Sabin describes himself as ‘an engineer who uses mathematics.’ He played a leading role in building the in-house CAD system at the British Aircraft Corporation (BAC), in the late 1960s. This system demonstrated the benefits of CAD and accelerated its uptake in industry. Sabin's technical reports described many aspects of the BAC system that subsequently became mainstream topics for academic investigation.

He moved on to become a consultant to EPSRC, first at the CAD Centre then based at FEGS, recommending on the funding of CAD research. In parallel, he explored the use of B-splines as finite element basis functions: an early attempt into isogeometric analysis. He had spells as a Visiting Professor at Liverpool and as a Royal Society Industrial Visiting Fellow at Cambridge.
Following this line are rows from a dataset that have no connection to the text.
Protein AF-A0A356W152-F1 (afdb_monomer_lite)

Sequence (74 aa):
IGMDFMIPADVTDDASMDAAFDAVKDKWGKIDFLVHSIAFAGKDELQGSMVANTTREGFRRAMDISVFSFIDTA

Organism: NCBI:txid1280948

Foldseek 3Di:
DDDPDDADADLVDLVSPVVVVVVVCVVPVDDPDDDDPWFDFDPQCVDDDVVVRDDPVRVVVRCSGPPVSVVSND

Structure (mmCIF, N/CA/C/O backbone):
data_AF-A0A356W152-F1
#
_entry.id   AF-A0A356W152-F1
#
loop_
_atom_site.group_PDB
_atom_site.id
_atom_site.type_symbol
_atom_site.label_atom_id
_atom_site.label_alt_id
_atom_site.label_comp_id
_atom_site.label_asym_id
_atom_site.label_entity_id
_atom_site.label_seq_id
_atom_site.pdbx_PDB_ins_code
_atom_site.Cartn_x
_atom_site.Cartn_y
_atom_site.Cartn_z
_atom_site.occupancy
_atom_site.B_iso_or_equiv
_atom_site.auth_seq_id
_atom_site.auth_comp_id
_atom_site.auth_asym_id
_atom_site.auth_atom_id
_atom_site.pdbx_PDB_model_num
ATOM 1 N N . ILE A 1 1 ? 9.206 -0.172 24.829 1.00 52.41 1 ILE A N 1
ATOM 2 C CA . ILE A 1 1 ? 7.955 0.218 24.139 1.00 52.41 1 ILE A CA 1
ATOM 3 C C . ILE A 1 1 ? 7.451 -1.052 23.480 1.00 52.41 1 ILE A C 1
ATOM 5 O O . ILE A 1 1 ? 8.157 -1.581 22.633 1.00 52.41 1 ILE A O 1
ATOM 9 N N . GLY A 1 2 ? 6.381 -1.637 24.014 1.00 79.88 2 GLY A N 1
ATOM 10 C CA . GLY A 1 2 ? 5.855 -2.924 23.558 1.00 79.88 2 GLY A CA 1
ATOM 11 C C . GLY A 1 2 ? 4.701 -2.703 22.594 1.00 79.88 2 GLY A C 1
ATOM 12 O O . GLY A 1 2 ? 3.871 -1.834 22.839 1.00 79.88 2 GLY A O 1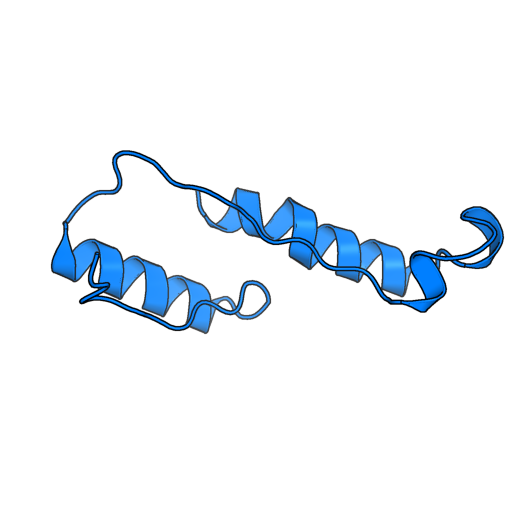
ATOM 13 N N . MET A 1 3 ? 4.677 -3.472 21.513 1.00 86.75 3 MET A N 1
ATOM 14 C CA . MET A 1 3 ? 3.533 -3.564 20.617 1.00 86.75 3 MET A CA 1
ATOM 15 C C . MET A 1 3 ? 2.705 -4.775 21.047 1.00 86.75 3 MET A C 1
ATOM 17 O O . MET A 1 3 ? 3.226 -5.888 21.086 1.00 86.75 3 MET A O 1
ATOM 21 N N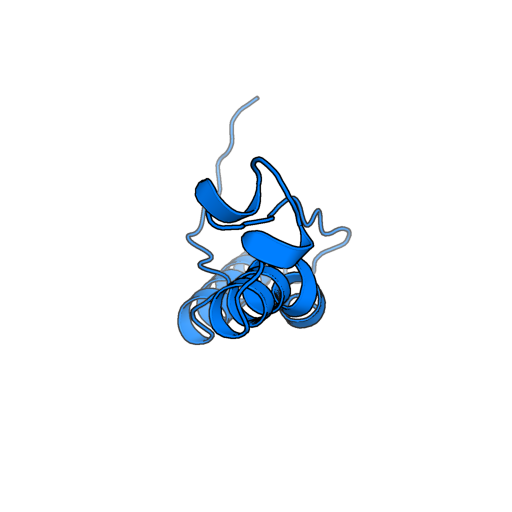 . ASP A 1 4 ? 1.447 -4.556 21.413 1.00 92.00 4 ASP A N 1
ATOM 22 C CA . ASP A 1 4 ? 0.518 -5.587 21.896 1.00 92.00 4 ASP A CA 1
ATOM 23 C C . ASP A 1 4 ? -0.527 -5.987 20.839 1.00 92.00 4 ASP A C 1
ATOM 25 O O . ASP A 1 4 ? -1.354 -6.869 21.072 1.00 92.00 4 ASP A O 1
ATOM 29 N N . PHE A 1 5 ? -0.512 -5.323 19.683 1.00 94.12 5 PHE A N 1
ATOM 30 C CA . PHE A 1 5 ? -1.461 -5.530 18.602 1.00 94.12 5 PHE A CA 1
ATOM 31 C C . PHE A 1 5 ? -0.755 -5.436 17.254 1.00 94.12 5 PHE A C 1
ATOM 33 O O . PHE A 1 5 ? -0.244 -4.380 16.896 1.00 94.12 5 PHE A O 1
ATOM 40 N N . MET A 1 6 ? -0.722 -6.553 16.532 1.00 95.38 6 MET A N 1
ATOM 41 C CA . MET A 1 6 ? -0.218 -6.684 15.166 1.00 95.38 6 MET A CA 1
ATOM 42 C C . MET A 1 6 ? -1.239 -7.461 14.358 1.00 95.38 6 MET A C 1
ATOM 44 O O . MET A 1 6 ? -1.736 -8.483 14.828 1.00 95.38 6 MET A O 1
ATOM 48 N N . ILE A 1 7 ? -1.493 -7.003 13.140 1.00 96.38 7 ILE A N 1
ATOM 49 C CA . ILE A 1 7 ? -2.379 -7.660 12.187 1.00 96.38 7 ILE A CA 1
ATOM 50 C C . ILE A 1 7 ? -1.714 -7.658 10.807 1.00 96.38 7 ILE A C 1
ATOM 52 O O . ILE A 1 7 ? -0.989 -6.710 10.490 1.00 96.38 7 ILE A O 1
ATOM 56 N N . PRO A 1 8 ? -1.902 -8.714 10.003 1.00 97.06 8 PRO A N 1
ATOM 57 C CA . PRO A 1 8 ? -1.509 -8.696 8.601 1.00 97.06 8 PRO A CA 1
ATOM 58 C C . PRO A 1 8 ? -2.393 -7.708 7.826 1.00 97.06 8 PRO A C 1
ATOM 60 O O . PRO A 1 8 ? -3.588 -7.621 8.086 1.00 97.06 8 PRO A O 1
ATOM 63 N N . ALA A 1 9 ? -1.793 -6.980 6.888 1.00 97.12 9 ALA A N 1
ATOM 64 C CA . ALA A 1 9 ? -2.478 -6.075 5.970 1.00 97.12 9 ALA A CA 1
ATOM 65 C C . ALA A 1 9 ? -1.697 -6.060 4.648 1.00 97.12 9 ALA A C 1
ATOM 67 O O . ALA A 1 9 ? -0.757 -5.278 4.478 1.00 97.12 9 ALA A O 1
ATOM 68 N N . ASP A 1 10 ? -2.012 -7.002 3.760 1.00 97.69 10 ASP A N 1
ATOM 69 C CA . ASP A 1 10 ? -1.487 -7.000 2.397 1.00 97.69 10 ASP A CA 1
ATOM 70 C C . ASP A 1 10 ? -2.315 -6.036 1.549 1.00 97.69 10 ASP A C 1
ATOM 72 O O . ASP A 1 10 ? -3.476 -6.291 1.251 1.00 97.69 10 ASP A O 1
ATOM 76 N N . VAL A 1 11 ? -1.699 -4.927 1.146 1.00 97.81 11 VAL A N 1
ATOM 77 C CA . VAL A 1 11 ? -2.353 -3.868 0.365 1.00 97.81 11 VAL A CA 1
ATOM 78 C C . VAL A 1 11 ? -2.670 -4.260 -1.084 1.00 97.81 11 VAL A C 1
ATOM 80 O O . VAL A 1 11 ? -3.142 -3.424 -1.846 1.00 97.81 11 VAL A O 1
ATOM 83 N N . THR A 1 12 ? -2.346 -5.490 -1.489 1.00 97.12 12 THR A N 1
ATOM 84 C CA . THR A 1 12 ? -2.700 -6.056 -2.800 1.00 97.12 12 THR A CA 1
ATOM 85 C C . THR A 1 12 ? -3.860 -7.051 -2.735 1.00 97.12 12 THR A C 1
ATOM 87 O O . THR A 1 12 ? -4.240 -7.607 -3.766 1.00 97.12 12 THR A O 1
ATOM 90 N N . ASP A 1 13 ? -4.410 -7.291 -1.541 1.00 97.88 13 ASP A N 1
ATOM 91 C CA . ASP A 1 13 ? -5.518 -8.212 -1.297 1.00 97.88 13 ASP A CA 1
ATOM 92 C C . ASP A 1 13 ? -6.628 -7.515 -0.501 1.00 97.88 13 ASP A C 1
ATOM 94 O O . ASP A 1 13 ? -6.524 -7.332 0.714 1.00 97.88 13 ASP A O 1
ATOM 98 N N . ASP A 1 14 ? -7.719 -7.182 -1.191 1.00 97.12 14 ASP A N 1
ATOM 99 C CA . ASP A 1 14 ? -8.901 -6.532 -0.618 1.00 97.12 14 ASP A CA 1
ATOM 100 C C . ASP A 1 14 ? -9.421 -7.272 0.629 1.00 97.12 14 ASP A C 1
ATOM 102 O O . ASP A 1 14 ? -9.754 -6.652 1.637 1.00 97.12 14 ASP A O 1
ATOM 106 N N . ALA A 1 15 ? -9.419 -8.612 0.624 1.00 97.88 15 ALA A N 1
ATOM 107 C CA . ALA A 1 15 ? -9.894 -9.389 1.768 1.00 97.88 15 ALA A CA 1
ATOM 108 C C . ALA A 1 15 ? -8.945 -9.284 2.974 1.00 97.88 15 ALA A C 1
ATOM 110 O O . ALA A 1 15 ? -9.387 -9.346 4.126 1.00 97.88 15 ALA A O 1
ATOM 111 N N . SER A 1 16 ? -7.639 -9.116 2.728 1.00 97.94 16 SER A N 1
ATOM 112 C CA . SER A 1 16 ? -6.672 -8.833 3.790 1.00 97.94 16 SER A CA 1
ATOM 113 C C . SER A 1 16 ? -6.880 -7.439 4.376 1.00 97.94 16 SER A C 1
ATOM 115 O O . SER A 1 16 ? -6.715 -7.279 5.587 1.00 97.94 16 SER A O 1
ATOM 117 N N . MET A 1 17 ? -7.198 -6.448 3.543 1.00 97.62 17 MET A N 1
ATOM 118 C CA . MET A 1 17 ? -7.449 -5.075 3.978 1.00 97.62 17 MET A CA 1
ATOM 119 C C . MET A 1 17 ? -8.729 -4.989 4.813 1.00 97.62 17 MET A C 1
ATOM 121 O O . MET A 1 17 ? -8.678 -4.491 5.940 1.00 97.62 17 MET A O 1
ATOM 125 N N . ASP A 1 18 ? -9.826 -5.585 4.340 1.00 97.50 18 ASP A N 1
ATOM 126 C CA . ASP A 1 18 ? -11.093 -5.671 5.076 1.00 97.50 18 ASP A CA 1
ATOM 127 C C . ASP A 1 18 ? -10.888 -6.283 6.469 1.00 97.50 18 ASP A C 1
ATOM 129 O O . ASP A 1 18 ? -11.237 -5.683 7.489 1.00 97.50 18 ASP A O 1
ATOM 133 N N . ALA A 1 19 ? -10.226 -7.444 6.537 1.00 98.25 19 ALA A N 1
ATOM 134 C CA . ALA A 1 19 ? -9.961 -8.123 7.801 1.00 98.25 19 ALA A CA 1
ATOM 135 C C . ALA A 1 19 ? -9.093 -7.285 8.759 1.00 98.25 19 ALA A C 1
ATOM 137 O O . ALA A 1 19 ? -9.283 -7.336 9.980 1.00 98.25 19 ALA A O 1
ATOM 138 N N . ALA A 1 20 ? -8.140 -6.510 8.229 1.00 97.38 20 ALA A N 1
ATOM 139 C CA . ALA A 1 20 ? -7.290 -5.649 9.038 1.00 97.38 20 ALA A CA 1
ATOM 140 C C . ALA A 1 20 ? -8.084 -4.484 9.652 1.00 97.38 20 ALA A C 1
ATOM 142 O O . ALA A 1 20 ? -7.994 -4.235 10.859 1.00 97.38 20 ALA A O 1
ATOM 143 N N . PHE A 1 21 ? -8.891 -3.787 8.851 1.00 97.00 21 PHE A N 1
ATOM 144 C CA . PHE A 1 21 ? -9.679 -2.650 9.329 1.00 97.00 21 PHE A CA 1
ATOM 145 C C . PHE A 1 21 ? -10.835 -3.076 10.239 1.00 97.00 21 PHE A C 1
ATOM 147 O O . PHE A 1 21 ? -11.105 -2.381 11.224 1.00 97.00 21 PHE A O 1
ATOM 154 N N . ASP A 1 22 ? -11.436 -4.245 10.006 1.00 97.56 22 ASP A N 1
ATOM 155 C CA . ASP A 1 22 ? -12.407 -4.840 10.927 1.00 97.56 22 ASP A CA 1
ATOM 156 C C . ASP A 1 22 ? -11.772 -5.135 12.293 1.00 97.56 22 ASP A C 1
ATOM 158 O O . ASP A 1 22 ? -12.302 -4.720 13.324 1.00 97.56 22 ASP A O 1
ATOM 162 N N . ALA A 1 23 ? -10.579 -5.739 12.329 1.00 97.56 23 ALA A N 1
ATOM 163 C CA . ALA A 1 23 ? -9.875 -6.002 13.586 1.00 97.56 23 ALA A CA 1
ATOM 164 C C . ALA A 1 23 ? -9.501 -4.710 14.342 1.00 97.56 23 ALA A C 1
ATOM 166 O O . ALA A 1 23 ? -9.578 -4.652 15.575 1.00 97.56 23 ALA A O 1
ATOM 167 N N . VAL A 1 24 ? -9.101 -3.656 13.619 1.00 96.62 24 VAL A N 1
ATOM 168 C CA . VAL A 1 24 ? -8.822 -2.329 14.196 1.00 96.62 24 VAL A CA 1
ATOM 169 C C . VAL A 1 24 ? -10.089 -1.712 14.787 1.00 96.62 24 VAL A C 1
ATOM 171 O O . VAL A 1 24 ? -10.070 -1.202 15.913 1.00 96.62 24 VAL A O 1
ATOM 174 N N . LYS A 1 25 ? -11.202 -1.783 14.055 1.00 96.75 25 LYS A N 1
ATOM 175 C CA . LYS A 1 25 ? -12.506 -1.285 14.490 1.00 96.75 25 LYS A CA 1
ATOM 176 C C . LYS A 1 25 ? -13.031 -2.050 15.702 1.00 96.75 25 LYS A C 1
ATOM 178 O O . LYS A 1 25 ? -13.508 -1.416 16.637 1.00 96.75 25 LYS A O 1
ATOM 183 N N . ASP A 1 26 ? -12.884 -3.367 15.743 1.00 97.69 26 ASP A N 1
ATOM 184 C CA . ASP A 1 26 ? -13.296 -4.178 16.891 1.00 97.69 26 ASP A CA 1
ATOM 185 C C . ASP A 1 26 ? -12.507 -3.822 18.157 1.00 97.69 26 ASP A C 1
ATOM 187 O O . ASP A 1 26 ? -13.065 -3.788 19.256 1.00 97.69 26 ASP A O 1
ATOM 191 N N . LYS A 1 27 ? -11.209 -3.512 18.020 1.00 96.50 27 LYS A N 1
ATOM 192 C CA . LYS A 1 27 ? -10.356 -3.168 19.166 1.00 96.50 27 LYS A CA 1
ATOM 193 C C . LYS A 1 27 ? -10.536 -1.725 19.648 1.00 96.50 27 LYS A C 1
ATOM 195 O O . LYS A 1 27 ? -10.513 -1.490 20.858 1.00 96.50 27 LYS A O 1
ATOM 200 N N . TRP A 1 28 ? -10.669 -0.757 18.739 1.00 96.19 28 TRP A N 1
ATOM 201 C CA . TRP A 1 28 ? -10.615 0.676 19.078 1.00 96.19 28 TRP A CA 1
ATOM 202 C C . TRP A 1 28 ? -11.832 1.496 18.632 1.00 96.19 28 TRP A C 1
ATOM 204 O O . TRP A 1 28 ? -12.005 2.628 19.082 1.00 96.19 28 TRP A O 1
ATOM 214 N N . GLY A 1 29 ? -12.689 0.962 17.763 1.00 96.81 29 GLY A N 1
ATOM 215 C CA . GLY A 1 29 ? -13.900 1.608 17.244 1.00 96.81 29 GLY A CA 1
ATOM 216 C C . GLY A 1 29 ? -13.654 2.674 16.172 1.00 96.81 29 GLY A C 1
ATOM 217 O O . GLY A 1 29 ? -14.429 2.769 15.223 1.00 96.81 29 GLY A O 1
ATOM 218 N N . LYS A 1 30 ? -12.587 3.469 16.304 1.00 95.50 30 LYS A N 1
ATOM 219 C CA . LYS A 1 30 ? -12.195 4.511 15.345 1.00 95.50 30 LYS A CA 1
ATOM 220 C C . LYS A 1 30 ? -10.676 4.662 15.247 1.00 95.50 30 LYS A C 1
ATOM 222 O O . LYS A 1 30 ? -9.951 4.300 16.170 1.00 95.50 30 LYS A O 1
ATOM 227 N N . ILE A 1 31 ? -10.227 5.271 14.153 1.00 95.19 31 ILE A N 1
ATOM 228 C CA . ILE A 1 31 ? -8.836 5.669 13.922 1.00 95.19 31 ILE A CA 1
ATOM 229 C C . ILE A 1 31 ? -8.763 7.197 14.002 1.00 95.19 31 ILE A C 1
ATOM 231 O O . ILE A 1 31 ? -9.470 7.883 13.268 1.00 95.19 31 ILE A O 1
ATOM 235 N N . ASP A 1 32 ? -7.927 7.738 14.892 1.00 96.19 32 ASP A N 1
ATOM 236 C CA . ASP A 1 32 ? -7.688 9.190 14.963 1.00 96.19 32 ASP A CA 1
ATOM 237 C C . ASP A 1 32 ? -6.618 9.642 13.951 1.00 96.19 32 ASP A C 1
ATOM 239 O O . ASP A 1 32 ? -6.710 10.738 13.402 1.00 96.19 32 ASP A O 1
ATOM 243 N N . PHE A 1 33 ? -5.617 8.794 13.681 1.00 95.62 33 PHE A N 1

He now divides his time between collaborations at Cambridge and his own consultancy company, Numerical Geometry.

Two constructions bear his name, Powell-Sabin splines and Doo-Sabin subdivision, but perhaps his greatest legacy is the number of people who would acknowledge that their research critically benefited from his input.
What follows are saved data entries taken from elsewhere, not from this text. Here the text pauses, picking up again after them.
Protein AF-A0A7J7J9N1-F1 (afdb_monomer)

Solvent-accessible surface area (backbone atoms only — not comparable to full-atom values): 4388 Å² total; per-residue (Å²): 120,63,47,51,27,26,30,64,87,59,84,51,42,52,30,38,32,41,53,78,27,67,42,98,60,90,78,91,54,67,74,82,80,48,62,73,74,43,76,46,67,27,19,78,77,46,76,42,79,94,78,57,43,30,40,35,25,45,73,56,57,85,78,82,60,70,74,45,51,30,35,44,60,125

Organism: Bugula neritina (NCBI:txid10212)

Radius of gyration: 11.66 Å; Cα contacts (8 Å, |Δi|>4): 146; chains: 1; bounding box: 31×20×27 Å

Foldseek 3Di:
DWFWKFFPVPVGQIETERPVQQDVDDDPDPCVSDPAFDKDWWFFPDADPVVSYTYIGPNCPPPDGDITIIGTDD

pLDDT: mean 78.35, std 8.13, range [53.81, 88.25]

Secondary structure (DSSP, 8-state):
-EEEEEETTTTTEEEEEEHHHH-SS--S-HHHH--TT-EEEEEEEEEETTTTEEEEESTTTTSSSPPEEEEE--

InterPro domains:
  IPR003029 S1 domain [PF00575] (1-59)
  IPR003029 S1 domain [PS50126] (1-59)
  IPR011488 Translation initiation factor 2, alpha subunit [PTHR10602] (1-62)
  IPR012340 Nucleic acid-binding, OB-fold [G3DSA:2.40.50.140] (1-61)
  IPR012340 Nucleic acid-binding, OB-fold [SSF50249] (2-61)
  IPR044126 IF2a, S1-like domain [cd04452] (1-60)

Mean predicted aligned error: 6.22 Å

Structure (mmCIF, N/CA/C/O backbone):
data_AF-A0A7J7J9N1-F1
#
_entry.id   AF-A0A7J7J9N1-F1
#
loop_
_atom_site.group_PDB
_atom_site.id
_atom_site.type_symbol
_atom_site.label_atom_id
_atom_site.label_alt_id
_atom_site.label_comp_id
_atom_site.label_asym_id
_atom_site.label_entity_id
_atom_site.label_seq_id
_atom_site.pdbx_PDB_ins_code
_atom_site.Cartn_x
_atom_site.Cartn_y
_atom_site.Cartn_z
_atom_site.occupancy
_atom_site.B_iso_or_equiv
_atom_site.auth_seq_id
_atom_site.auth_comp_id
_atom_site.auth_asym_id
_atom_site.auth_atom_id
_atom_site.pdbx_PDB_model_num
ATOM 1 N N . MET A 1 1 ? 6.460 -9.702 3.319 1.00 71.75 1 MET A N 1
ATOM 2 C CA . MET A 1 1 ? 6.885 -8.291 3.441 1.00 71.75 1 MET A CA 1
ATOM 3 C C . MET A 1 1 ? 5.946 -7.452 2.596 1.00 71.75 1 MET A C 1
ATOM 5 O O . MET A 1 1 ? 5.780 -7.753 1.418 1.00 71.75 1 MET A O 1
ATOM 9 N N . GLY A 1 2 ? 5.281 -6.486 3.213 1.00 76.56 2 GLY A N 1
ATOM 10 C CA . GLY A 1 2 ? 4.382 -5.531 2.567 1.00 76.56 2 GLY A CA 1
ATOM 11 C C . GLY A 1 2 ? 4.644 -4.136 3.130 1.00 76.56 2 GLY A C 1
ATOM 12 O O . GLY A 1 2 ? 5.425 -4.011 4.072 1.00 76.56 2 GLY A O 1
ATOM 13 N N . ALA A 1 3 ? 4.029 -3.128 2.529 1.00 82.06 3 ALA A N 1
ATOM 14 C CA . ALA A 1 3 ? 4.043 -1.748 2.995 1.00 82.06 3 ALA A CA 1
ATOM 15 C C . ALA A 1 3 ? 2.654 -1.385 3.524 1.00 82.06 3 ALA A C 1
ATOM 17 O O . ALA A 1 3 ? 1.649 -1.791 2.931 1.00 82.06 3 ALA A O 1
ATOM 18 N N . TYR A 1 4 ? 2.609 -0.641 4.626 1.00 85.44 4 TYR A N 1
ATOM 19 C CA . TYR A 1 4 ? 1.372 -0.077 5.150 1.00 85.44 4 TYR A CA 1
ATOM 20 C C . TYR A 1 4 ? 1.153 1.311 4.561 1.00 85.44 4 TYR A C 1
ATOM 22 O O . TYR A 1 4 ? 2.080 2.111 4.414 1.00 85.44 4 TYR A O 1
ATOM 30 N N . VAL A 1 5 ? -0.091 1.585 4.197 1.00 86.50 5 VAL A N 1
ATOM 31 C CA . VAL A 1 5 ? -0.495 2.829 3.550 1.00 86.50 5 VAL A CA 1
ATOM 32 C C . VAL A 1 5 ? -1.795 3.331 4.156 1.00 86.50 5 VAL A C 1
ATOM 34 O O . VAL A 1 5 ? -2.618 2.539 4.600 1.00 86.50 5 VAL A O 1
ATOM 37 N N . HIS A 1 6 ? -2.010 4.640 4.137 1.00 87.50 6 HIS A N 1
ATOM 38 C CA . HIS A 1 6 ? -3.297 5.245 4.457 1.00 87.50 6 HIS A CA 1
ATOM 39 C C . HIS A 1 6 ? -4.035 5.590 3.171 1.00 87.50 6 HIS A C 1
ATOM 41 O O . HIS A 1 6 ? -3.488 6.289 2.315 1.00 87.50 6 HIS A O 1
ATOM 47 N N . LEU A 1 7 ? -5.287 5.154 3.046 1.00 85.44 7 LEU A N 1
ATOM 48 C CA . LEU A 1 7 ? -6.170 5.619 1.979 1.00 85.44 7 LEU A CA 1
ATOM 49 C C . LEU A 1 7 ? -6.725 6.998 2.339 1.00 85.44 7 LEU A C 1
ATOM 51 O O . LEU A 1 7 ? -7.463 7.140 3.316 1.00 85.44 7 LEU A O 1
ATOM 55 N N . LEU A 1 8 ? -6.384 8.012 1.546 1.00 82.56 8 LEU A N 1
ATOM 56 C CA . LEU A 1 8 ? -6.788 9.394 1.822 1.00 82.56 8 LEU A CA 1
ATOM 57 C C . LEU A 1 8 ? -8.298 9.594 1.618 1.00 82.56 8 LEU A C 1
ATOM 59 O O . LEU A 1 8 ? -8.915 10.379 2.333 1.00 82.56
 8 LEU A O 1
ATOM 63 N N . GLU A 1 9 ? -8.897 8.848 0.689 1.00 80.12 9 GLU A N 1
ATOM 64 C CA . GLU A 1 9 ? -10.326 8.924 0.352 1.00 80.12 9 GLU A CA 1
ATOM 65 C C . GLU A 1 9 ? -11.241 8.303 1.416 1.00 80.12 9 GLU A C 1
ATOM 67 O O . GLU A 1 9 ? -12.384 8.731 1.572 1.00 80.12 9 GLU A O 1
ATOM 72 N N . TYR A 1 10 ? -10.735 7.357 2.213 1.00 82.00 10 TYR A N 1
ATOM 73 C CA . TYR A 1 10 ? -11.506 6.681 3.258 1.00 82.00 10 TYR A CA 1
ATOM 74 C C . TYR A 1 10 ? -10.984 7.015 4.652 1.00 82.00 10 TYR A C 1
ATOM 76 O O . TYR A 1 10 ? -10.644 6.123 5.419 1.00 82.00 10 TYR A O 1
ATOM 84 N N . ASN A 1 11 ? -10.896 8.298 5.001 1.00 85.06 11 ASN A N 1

Dr Malcolm Sabin will receive his medal and give a lecture, The Mathematics of Shape, at the Royal Society on 26 June 2013. The abstract is below and tickets will be made available next year.

For as long as people have been working together in making things, they have needed ways of describing shape to each other so that their pieces will fit together.

Today, because the stylist has computer graphics visualisation for making sure that the product looks good, the designer has computational analysis and simulation for making sure that it will work and the production engineer has numerically controlled machines for actually making the parts or moulds, we need ways of describing shape which their various pieces of software can interpret.

This means formal digital descriptions of shape, which in turn demands mathematical foundations.

The appropriateness of different approaches to this depends on the amount of computing power which can economically be deployed, and this is a function of date. The talk will cover half a dozen methods used during living memory for describing the kinds of shapes which are interesting not because of florid imposed detail, but because of their overall, three-dimensional, form.

The outer shapes of cars, ships, aircraft, clothes and even some buildings provide good examples of this class of shape. Characters in computer animated films are another, relatively recent, addition to the gamut of surface shapes that require mathematical representation.

Seeing the different ways that the methods work provides a foundation for understanding why different techniques are used in different industries, and for understanding why some methods displaced others when they did.

The talk will end with some speculation about what new methods might replace those in current use, why, and when.